> **TRY IT**: After locating the line that contains "ATOM 104 O O" in the records below, write out exactly that line and each line after it through the one that contains "ATOM 107 C CA", and nothing else.

> **Records from a data collection**:

────────────────

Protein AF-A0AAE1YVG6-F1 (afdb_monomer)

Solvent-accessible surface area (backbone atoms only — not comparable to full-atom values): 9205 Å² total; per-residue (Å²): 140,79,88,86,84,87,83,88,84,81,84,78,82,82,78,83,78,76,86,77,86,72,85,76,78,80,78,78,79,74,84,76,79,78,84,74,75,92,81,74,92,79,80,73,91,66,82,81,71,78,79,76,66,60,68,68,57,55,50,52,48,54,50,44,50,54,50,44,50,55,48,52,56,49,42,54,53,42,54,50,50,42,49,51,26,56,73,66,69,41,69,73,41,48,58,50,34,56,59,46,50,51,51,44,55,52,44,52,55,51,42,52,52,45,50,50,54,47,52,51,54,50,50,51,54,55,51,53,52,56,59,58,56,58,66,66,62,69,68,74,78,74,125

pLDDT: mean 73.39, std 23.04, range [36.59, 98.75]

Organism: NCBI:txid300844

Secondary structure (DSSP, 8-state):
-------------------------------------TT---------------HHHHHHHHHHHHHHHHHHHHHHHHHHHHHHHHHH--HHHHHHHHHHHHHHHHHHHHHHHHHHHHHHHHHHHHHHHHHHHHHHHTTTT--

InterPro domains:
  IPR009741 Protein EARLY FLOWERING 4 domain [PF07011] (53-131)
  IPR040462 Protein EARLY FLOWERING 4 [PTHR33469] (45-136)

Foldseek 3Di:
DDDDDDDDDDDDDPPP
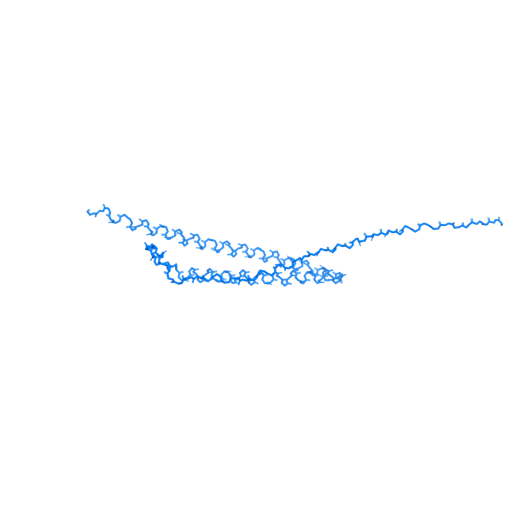DDDPPDPPPPPPPDPDPDDDDPDDPPPDPDDPPPPPQPVVLVVLLVVLVVVLVVLVVLLVVLVVQCVVLVVVPDPVSPVVNVVSVVSNVVSVVVNVVSVVVNVVSVVVSVVVVVVVVVVVVPVVPPD

Sequence (143 aa):
MQSPASSSATATVESSMGDNTSDHRYTSTSMTTANLNPNSPLFGDGNESDGDGDPAVWASFTQNFRQVQSVLDRNRVLIQQVNENHQSKVHDNLVKNVTLIQELNGNISKVVSLYSDLSSNFSNVVQQRNASGDAKSNSSRKK

Nearest PDB structures (foldseek):
  3tul-assembly5_B  TM=8.144E-01  e=3.620E+00  Salmonella enterica subsp. enterica serovar Typhimurium
  7sqc-assembly1_O1  TM=4.207E-01  e=2.651E+00  Chlamydomonas reinhardtii
  2x3w-assembly2_C-2  TM=3.611E-01  e=4.943E+00  Mus musculus

Mean predicted aligned error: 18.21 Å

Radius of gyration: 32.06 Å; Cα contacts (8 Å, |Δi|>4): 41; chains: 1; bounding box: 73×36×115 Å

Structure (mmCIF, N/CA/C/O backbone):
data_AF-A0AAE1YVG6-F1
#
_entry.id   AF-A0AAE1YVG6-F1
#
loop_
_atom_site.group_PDB
_atom_site.id
_atom_site.type_symbol
_atom_site.label_atom_id
_atom_site.label_alt_id
_atom_site.label_comp_id
_atom_site.label_asym_id
_atom_site.label_entity_id
_atom_site.label_seq_id
_atom_site.pdbx_PDB_ins_code
_atom_site.Cartn_x
_atom_site.Cartn_y
_atom_site.Cartn_z
_atom_site.occupancy
_atom_site.B_iso_or_equiv
_atom_site.auth_seq_id
_atom_site.auth_comp_id
_atom_site.auth_asym_id
_atom_site.auth_atom_id
_atom_site.pdbx_PDB_model_num
ATOM 1 N N . MET A 1 1 ? -29.298 -23.367 70.467 1.00 39.44 1 MET A N 1
ATOM 2 C CA . MET A 1 1 ? -27.916 -23.464 70.995 1.00 39.44 1 MET A CA 1
ATOM 3 C C . MET A 1 1 ? -27.202 -24.453 70.081 1.00 39.44 1 MET A C 1
ATOM 5 O O . MET A 1 1 ? -27.765 -25.514 69.889 1.00 39.44 1 MET A O 1
ATOM 9 N N . GLN A 1 2 ? -26.090 -24.208 69.396 1.00 42.94 2 GLN A N 1
ATOM 10 C CA . GLN A 1 2 ? -25.108 -23.130 69.386 1.00 42.94 2 GLN A CA 1
ATOM 11 C C . GLN A 1 2 ? -24.300 -23.293 68.077 1.00 42.94 2 GLN A C 1
ATOM 13 O O . GLN A 1 2 ? -23.936 -24.418 67.742 1.00 42.94 2 GLN A O 1
ATOM 18 N N . SER A 1 3 ? -24.041 -22.208 67.342 1.00 46.75 3 SER A N 1
ATOM 19 C CA . SER A 1 3 ? -22.974 -22.153 66.322 1.00 46.75 3 SER A CA 1
ATOM 20 C C . SER A 1 3 ? -21.597 -22.098 67.001 1.00 46.75 3 SER A C 1
ATOM 22 O O . SER A 1 3 ? -21.528 -21.717 68.174 1.00 46.75 3 SER A O 1
ATOM 24 N N . PRO A 1 4 ? -20.505 -22.448 6
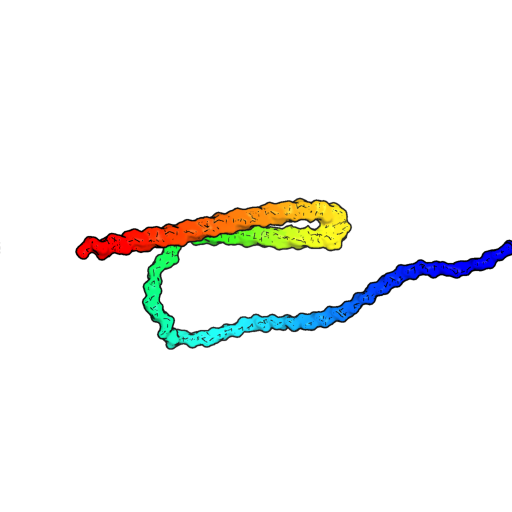6.295 1.00 52.91 4 PRO A N 1
ATOM 25 C CA . PRO A 1 4 ? -19.591 -21.422 65.736 1.00 52.91 4 PRO A CA 1
ATOM 26 C C . PRO A 1 4 ? -19.045 -21.813 64.331 1.00 52.91 4 PRO A C 1
ATOM 28 O O . PRO A 1 4 ? -18.932 -22.989 64.021 1.00 52.91 4 PRO A O 1
ATOM 31 N N . ALA A 1 5 ? -18.946 -20.924 63.332 1.00 44.66 5 ALA A N 1
ATOM 32 C CA . ALA A 1 5 ? -18.004 -19.819 63.052 1.00 44.66 5 ALA A CA 1
ATOM 33 C C . ALA A 1 5 ? -16.822 -20.203 62.115 1.00 44.66 5 ALA A C 1
ATOM 35 O O . ALA A 1 5 ? -15.907 -20.908 62.515 1.00 44.66 5 ALA A O 1
ATOM 36 N N . SER A 1 6 ? -16.892 -19.650 60.890 1.00 47.50 6 SER A N 1
ATOM 37 C CA . SER A 1 6 ? -15.842 -19.202 59.946 1.00 47.50 6 SER A CA 1
ATOM 38 C C . SER A 1 6 ? -14.634 -20.081 59.588 1.00 47.50 6 SER A C 1
ATOM 40 O O . SER A 1 6 ? -13.804 -20.384 60.437 1.00 47.50 6 SER A O 1
ATOM 42 N N . SER A 1 7 ? -14.365 -20.216 58.279 1.00 47.97 7 SER A N 1
ATOM 43 C CA . SER A 1 7 ? -13.284 -19.434 57.636 1.00 47.97 7 SER A CA 1
ATOM 44 C C . SER A 1 7 ? -13.331 -19.482 56.103 1.00 47.97 7 SER A C 1
ATOM 46 O O . SER A 1 7 ? -13.454 -20.537 55.489 1.00 47.97 7 SER
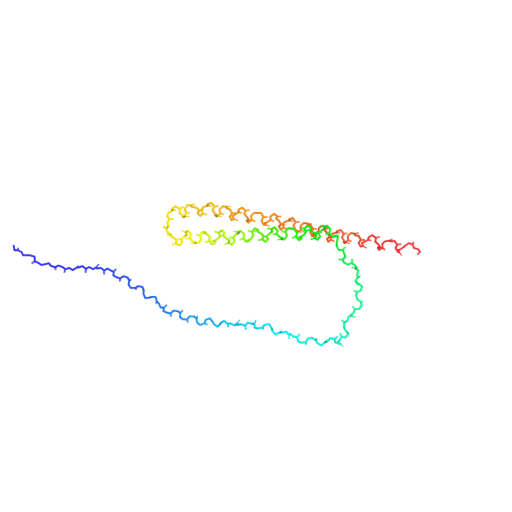 A O 1
ATOM 48 N N . SER A 1 8 ? -13.238 -18.287 55.520 1.00 49.19 8 SER A N 1
ATOM 49 C CA . SER A 1 8 ? -13.053 -17.984 54.101 1.00 49.19 8 SER A CA 1
ATOM 50 C C . SER A 1 8 ? -11.660 -18.414 53.640 1.00 49.19 8 SER A C 1
ATOM 52 O O . SER A 1 8 ? -10.685 -18.135 54.334 1.00 49.19 8 SER A O 1
ATOM 54 N N . ALA A 1 9 ? -11.549 -19.013 52.455 1.00 47.72 9 ALA A N 1
ATOM 55 C CA . ALA A 1 9 ? -10.280 -19.152 51.746 1.00 47.72 9 ALA A CA 1
ATOM 56 C C . ALA A 1 9 ? -10.396 -18.454 50.385 1.00 47.72 9 ALA A C 1
ATOM 58 O O . ALA A 1 9 ? -10.808 -19.033 49.383 1.00 47.72 9 ALA A O 1
ATOM 59 N N . THR A 1 10 ? -10.073 -17.165 50.387 1.00 53.50 10 THR A N 1
ATOM 60 C CA . THR A 1 10 ? -9.845 -16.342 49.201 1.00 53.50 10 THR A CA 1
ATOM 61 C C . THR A 1 10 ? -8.463 -16.706 48.655 1.00 53.50 10 THR A C 1
ATOM 63 O O . THR A 1 10 ? -7.461 -16.492 49.332 1.00 53.50 10 THR A O 1
ATOM 66 N N . ALA A 1 11 ? -8.387 -17.280 47.455 1.00 50.16 11 ALA A N 1
ATOM 67 C CA . ALA A 1 11 ? -7.112 -17.499 46.779 1.00 50.16 11 ALA A CA 1
ATOM 68 C C . ALA A 1 11 ? -6.646 -16.176 46.150 1.00 50.16 11 ALA A C 1
ATOM 70 O O . ALA A 1 11 ? -7.101 -15.789 45.075 1.00 50.16 11 ALA A O 1
ATOM 71 N N . THR A 1 12 ? -5.759 -15.465 46.844 1.00 52.09 12 THR A N 1
ATOM 72 C CA . THR A 1 12 ? -5.008 -14.341 46.278 1.00 52.09 12 THR A CA 1
ATOM 73 C C . THR A 1 12 ? -3.897 -14.913 45.404 1.00 52.09 12 THR A C 1
ATOM 75 O O . THR A 1 12 ? -2.968 -15.539 45.905 1.00 52.09 12 THR A O 1
ATOM 78 N N . VAL A 1 13 ? -3.997 -14.728 44.088 1.00 59.22 13 VAL A N 1
ATOM 79 C CA . VAL A 1 13 ? -2.898 -15.014 43.160 1.00 59.22 13 VAL A CA 1
ATOM 80 C C . VAL A 1 13 ? -1.929 -13.831 43.165 1.00 59.22 13 VAL A C 1
ATOM 82 O O . VAL A 1 13 ? -2.110 -12.853 42.445 1.00 59.22 13 VAL A O 1
ATOM 85 N N . GLU A 1 14 ? -0.895 -13.898 44.001 1.00 48.81 14 GLU A N 1
ATOM 86 C CA . GLU A 1 14 ? 0.273 -13.022 43.874 1.00 48.81 14 GLU A CA 1
ATOM 87 C C . GLU A 1 14 ? 1.067 -13.434 42.631 1.00 48.81 14 GLU A C 1
ATOM 89 O O . GLU A 1 14 ? 1.835 -14.394 42.643 1.00 48.81 14 GLU A O 1
ATOM 94 N N . SER A 1 15 ? 0.881 -12.711 41.527 1.00 48.41 15 SER A N 1
ATOM 95 C CA . SER A 1 15 ? 1.839 -12.743 40.422 1.00 48.41 15 SER A CA 1
ATOM 96 C C . SER A 1 15 ? 2.894 -11.673 40.669 1.00 48.41 15 SER A C 1
ATOM 98 O O . SER A 1 15 ? 2.709 -10.501 40.352 1.00 48.41 15 SER A O 1
ATOM 100 N N . SER A 1 16 ? 3.993 -12.112 41.280
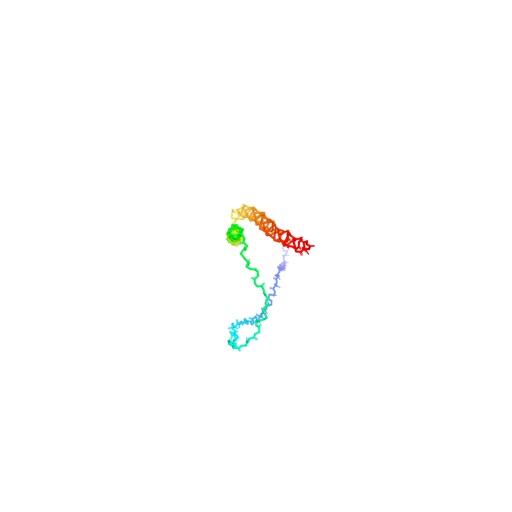 1.00 48.88 16 SER A N 1
ATOM 101 C CA . SER A 1 16 ? 5.253 -11.382 41.392 1.00 48.88 16 SER A CA 1
ATOM 102 C C . SER A 1 16 ? 5.804 -11.119 39.985 1.00 48.88 16 SER A C 1
ATOM 104 O O . SER A 1 16 ? 6.342 -12.015 39.334 1.00 48.88 16 SER A O 1
ATOM 106 N N . MET A 1 17 ? 5.607 -9.904 39.473 1.00 56.09 17 MET A N 1
ATOM 107 C CA . MET A 1 17 ? 6.266 -9.437 38.254 1.00 56.09 17 MET A CA 1
ATOM 108 C C . MET A 1 17 ? 7.654 -8.935 38.634 1.00 56.09 17 MET A C 1
ATOM 110 O O . MET A 1 17 ? 7.812 -7.830 39.148 1.00 56.09 17 MET A O 1
ATOM 114 N N . GLY A 1 18 ? 8.649 -9.795 38.415 1.00 51.78 18 GLY A N 1
ATOM 115 C CA . GLY A 1 18 ? 10.055 -9.447 38.540 1.00 51.78 18 GLY A CA 1
ATOM 116 C C . GLY A 1 18 ? 10.419 -8.267 37.640 1.00 51.78 18 GLY A C 1
ATOM 117 O O . GLY A 1 18 ? 10.088 -8.240 36.454 1.00 51.78 18 GLY A O 1
ATOM 118 N N . ASP A 1 19 ? 11.103 -7.308 38.250 1.00 49.56 19 ASP A N 1
ATOM 119 C CA . ASP A 1 19 ? 11.802 -6.187 37.637 1.00 49.56 19 ASP A CA 1
ATOM 120 C C . ASP A 1 19 ? 12.843 -6.709 36.634 1.00 49.56 19 ASP A C 1
ATOM 122 O O . ASP A 1 19 ? 13.890 -7.238 37.006 1.00 49.56 19 ASP A O 1
ATOM 126 N N . ASN A 1 20 ? 12.519 -6.618 35.342 1.00 52.47 20 ASN A N 1
ATOM 127 C CA . ASN A 1 20 ? 13.454 -6.901 34.262 1.00 52.47 20 ASN A CA 1
ATOM 128 C C . ASN A 1 20 ? 14.057 -5.579 33.779 1.00 52.47 20 ASN A C 1
ATOM 130 O O . ASN A 1 20 ? 13.671 -5.043 32.737 1.00 52.47 20 ASN A O 1
ATOM 134 N N . THR A 1 21 ? 15.006 -5.054 34.552 1.00 54.31 21 THR A N 1
ATOM 135 C CA . THR A 1 21 ? 15.892 -3.972 34.120 1.00 54.31 21 THR A CA 1
ATOM 136 C C . THR A 1 21 ? 16.781 -4.498 32.987 1.00 54.31 21 THR A C 1
ATOM 138 O O . THR A 1 21 ? 17.857 -5.053 33.196 1.00 54.31 21 THR A O 1
ATOM 141 N N . SER A 1 22 ? 16.290 -4.378 31.753 1.00 47.97 22 SER A N 1
ATOM 142 C CA . SER A 1 22 ? 17.077 -4.599 30.542 1.00 47.97 22 SER A CA 1
ATOM 143 C C . SER A 1 22 ? 17.777 -3.292 30.180 1.00 47.97 22 SER A C 1
ATOM 145 O O . SER A 1 22 ? 17.195 -2.425 29.529 1.00 47.97 22 SER A O 1
ATOM 147 N N . ASP A 1 23 ? 19.032 -3.157 30.612 1.00 45.69 23 ASP A N 1
ATOM 148 C CA . ASP A 1 23 ? 19.973 -2.137 30.142 1.00 45.69 23 ASP A CA 1
ATOM 149 C C . ASP A 1 23 ? 20.233 -2.316 28.636 1.00 45.69 23 ASP A C 1
ATOM 151 O O . ASP A 1 23 ? 21.232 -2.890 28.188 1.00 45.69 23 ASP A O 1
ATOM 155 N N . HIS A 1 24 ? 19.318 -1.814 27.810 1.00 48.47 24 HIS A N 1
ATOM 156 C CA . HIS A 1 24 ? 19.567 -1.634 26.390 1.00 48.47 24 HIS A CA 1
ATOM 157 C C . HIS A 1 24 ? 20.426 -0.388 26.193 1.00 48.47 24 HIS A C 1
ATOM 159 O O . HIS A 1 24 ? 19.948 0.738 26.066 1.00 48.47 24 HIS A O 1
ATOM 165 N N . ARG A 1 25 ? 21.740 -0.629 26.152 1.00 36.59 25 ARG A N 1
ATOM 166 C CA . ARG A 1 25 ? 22.740 0.281 25.588 1.00 36.59 25 ARG A CA 1
ATOM 167 C C . ARG A 1 25 ? 22.270 0.717 24.199 1.00 36.59 25 ARG A C 1
ATOM 169 O O . ARG A 1 25 ? 22.409 -0.028 23.233 1.00 36.59 25 ARG A O 1
ATOM 176 N N . TYR A 1 26 ? 21.752 1.936 24.092 1.00 41.00 26 TYR A N 1
ATOM 177 C CA . TYR A 1 26 ? 21.649 2.627 22.815 1.00 41.00 26 TYR A CA 1
ATOM 178 C C . TYR A 1 26 ? 23.072 2.857 22.292 1.00 41.00 26 TYR A C 1
ATOM 180 O O . TYR A 1 26 ? 23.760 3.791 22.699 1.00 41.00 26 TYR A O 1
ATOM 188 N N . THR A 1 27 ? 23.556 1.981 21.414 1.00 42.38 27 THR A N 1
ATOM 189 C CA . THR A 1 27 ? 24.731 2.285 20.598 1.00 42.38 27 THR A CA 1
ATOM 190 C C . THR A 1 27 ? 24.308 3.293 19.534 1.00 42.38 27 THR A C 1
ATOM 192 O O . THR A 1 27 ? 23.775 2.918 18.492 1.00 42.38 27 THR A O 1
ATOM 195 N N . SER A 1 28 ? 24.530 4.582 19.796 1.00 39.09 28 SER A N 1
ATOM 196 C CA . SER A 1 28 ? 24.583 5.591 18.735 1.00 39.09 28 SER A CA 1
ATOM 197 C C . SER A 1 28 ? 25.762 5.260 17.825 1.00 39.09 28 SER A C 1
ATOM 199 O O . SER A 1 28 ? 26.912 5.539 18.164 1.00 39.09 28 SER A O 1
ATOM 201 N N . THR A 1 29 ? 25.502 4.658 16.667 1.00 43.25 29 THR A N 1
ATOM 202 C CA . THR A 1 29 ? 26.489 4.609 15.587 1.00 43.25 29 THR A CA 1
ATOM 203 C C . THR A 1 29 ? 26.574 6.005 14.979 1.00 43.25 29 THR A C 1
ATOM 205 O O . THR A 1 29 ? 25.804 6.364 14.091 1.00 43.25 29 THR A O 1
ATOM 208 N N . SER A 1 30 ? 27.501 6.819 15.485 1.00 43.75 30 SER A N 1
ATOM 209 C CA . SER A 1 30 ? 27.963 8.009 14.773 1.00 43.75 30 SER A CA 1
ATOM 210 C C . SER A 1 30 ? 28.508 7.578 13.416 1.00 43.75 30 SER A C 1
ATOM 212 O O . SER A 1 30 ? 29.380 6.715 13.336 1.00 43.75 30 SER A O 1
ATOM 214 N N . MET A 1 31 ? 28.001 8.185 12.346 1.00 44.31 31 MET A N 1
ATOM 215 C CA . MET A 1 31 ? 28.557 8.015 11.010 1.00 44.31 31 MET A CA 1
ATOM 216 C C . MET A 1 31 ? 29.935 8.681 10.971 1.00 44.31 31 MET A C 1
ATOM 218 O O . MET A 1 31 ? 30.051 9.893 10.806 1.00 44.31 31 MET A O 1
ATOM 222 N N . THR A 1 32 ? 30.992 7.898 11.177 1.00 41.84 32 THR A N 1
ATOM 223 C CA . THR A 1 32 ? 32.358 8.336 10.897 1.00 41.84 32 THR A CA 1
ATOM 224 C C . THR A 1 32 ? 32.504 8.437 9.382 1.00 41.84 32 THR A C 1
ATOM 226 O O . THR A 1 32 ? 32.560 7.427 8.685 1.00 41.84 32 THR A O 1
ATOM 229 N N . THR A 1 33 ? 32.547 9.660 8.857 1.00 47.88 33 THR A N 1
ATOM 230 C CA . THR A 1 33 ? 32.953 9.925 7.476 1.00 47.88 33 THR A CA 1
ATOM 231 C C . THR A 1 33 ? 34.403 9.479 7.321 1.00 47.88 33 THR A C 1
ATOM 233 O O . THR A 1 33 ? 35.319 10.148 7.804 1.00 47.88 33 THR A O 1
ATOM 236 N N . ALA A 1 34 ? 34.621 8.323 6.694 1.00 46.75 34 ALA A N 1
ATOM 237 C CA . ALA A 1 34 ? 35.954 7.901 6.300 1.00 46.75 34 ALA A CA 1
ATOM 238 C C . ALA A 1 34 ? 36.524 8.948 5.333 1.00 46.75 34 ALA A C 1
ATOM 240 O O . ALA A 1 34 ? 35.969 9.204 4.266 1.00 46.75 34 ALA A O 1
ATOM 241 N N . ASN A 1 35 ? 37.608 9.590 5.759 1.00 48.22 35 ASN A N 1
ATOM 242 C CA . ASN A 1 35 ? 38.377 10.555 4.991 1.00 48.22 35 ASN A CA 1
ATOM 243 C C . ASN A 1 35 ? 39.034 9.832 3.804 1.00 48.22 35 ASN A C 1
ATOM 245 O O . ASN A 1 35 ? 40.059 9.169 3.968 1.00 48.22 35 ASN A O 1
ATOM 249 N N . LEU A 1 36 ? 38.413 9.901 2.627 1.00 52.84 36 LEU A N 1
ATOM 250 C CA . LEU A 1 36 ? 38.966 9.344 1.396 1.00 52.84 36 LEU A CA 1
ATOM 251 C C . LEU A 1 36 ? 39.905 10.377 0.764 1.00 52.84 36 LEU A C 1
ATOM 253 O O . LEU A 1 36 ? 39.487 11.462 0.369 1.00 52.84 36 LEU A O 1
ATOM 257 N N . ASN A 1 37 ? 41.191 10.030 0.696 1.00 55.97 37 ASN A N 1
ATOM 258 C CA . ASN A 1 37 ? 42.231 10.807 0.027 1.00 55.97 37 ASN A CA 1
ATOM 259 C C . ASN A 1 37 ? 41.924 10.905 -1.487 1.00 55.97 37 ASN A C 1
ATOM 261 O O . ASN A 1 37 ? 41.879 9.864 -2.144 1.00 55.97 37 ASN A O 1
ATOM 265 N N . PRO A 1 38 ? 41.749 12.107 -2.066 1.00 54.31 38 PRO A N 1
ATOM 266 C CA . PRO A 1 38 ? 41.266 12.273 -3.441 1.00 54.31 38 PRO A CA 1
ATOM 267 C C . PRO A 1 38 ? 42.288 11.949 -4.548 1.00 54.31 38 PRO A C 1
ATOM 269 O O . PRO A 1 38 ? 41.972 12.137 -5.717 1.00 54.31 38 PRO A O 1
ATOM 272 N N . ASN A 1 39 ? 43.492 11.455 -4.226 1.00 52.72 39 ASN A N 1
ATOM 273 C CA . ASN A 1 39 ? 44.598 11.353 -5.192 1.00 52.72 39 ASN A CA 1
ATOM 274 C C . ASN A 1 39 ? 45.154 9.938 -5.455 1.00 52.72 39 ASN A C 1
ATOM 276 O O . ASN A 1 39 ? 46.314 9.799 -5.833 1.00 52.72 39 ASN A O 1
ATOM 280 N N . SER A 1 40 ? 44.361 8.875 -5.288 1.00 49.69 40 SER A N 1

────────────────

> **PROBLEM SOLUTION**:
ATOM 104 O O . SER A 1 16 ? 6.342 -12.015 39.334 1.00 48.88 16 SER A O 1
ATOM 106 N N . MET A 1 17 ? 5.607 -9.904 39.473 1.00 56.09 17 MET A N 1
ATOM 107 C CA . MET A 1 17 ? 6.266 -9.437 38.254 1.00 56.09 17 MET A CA 1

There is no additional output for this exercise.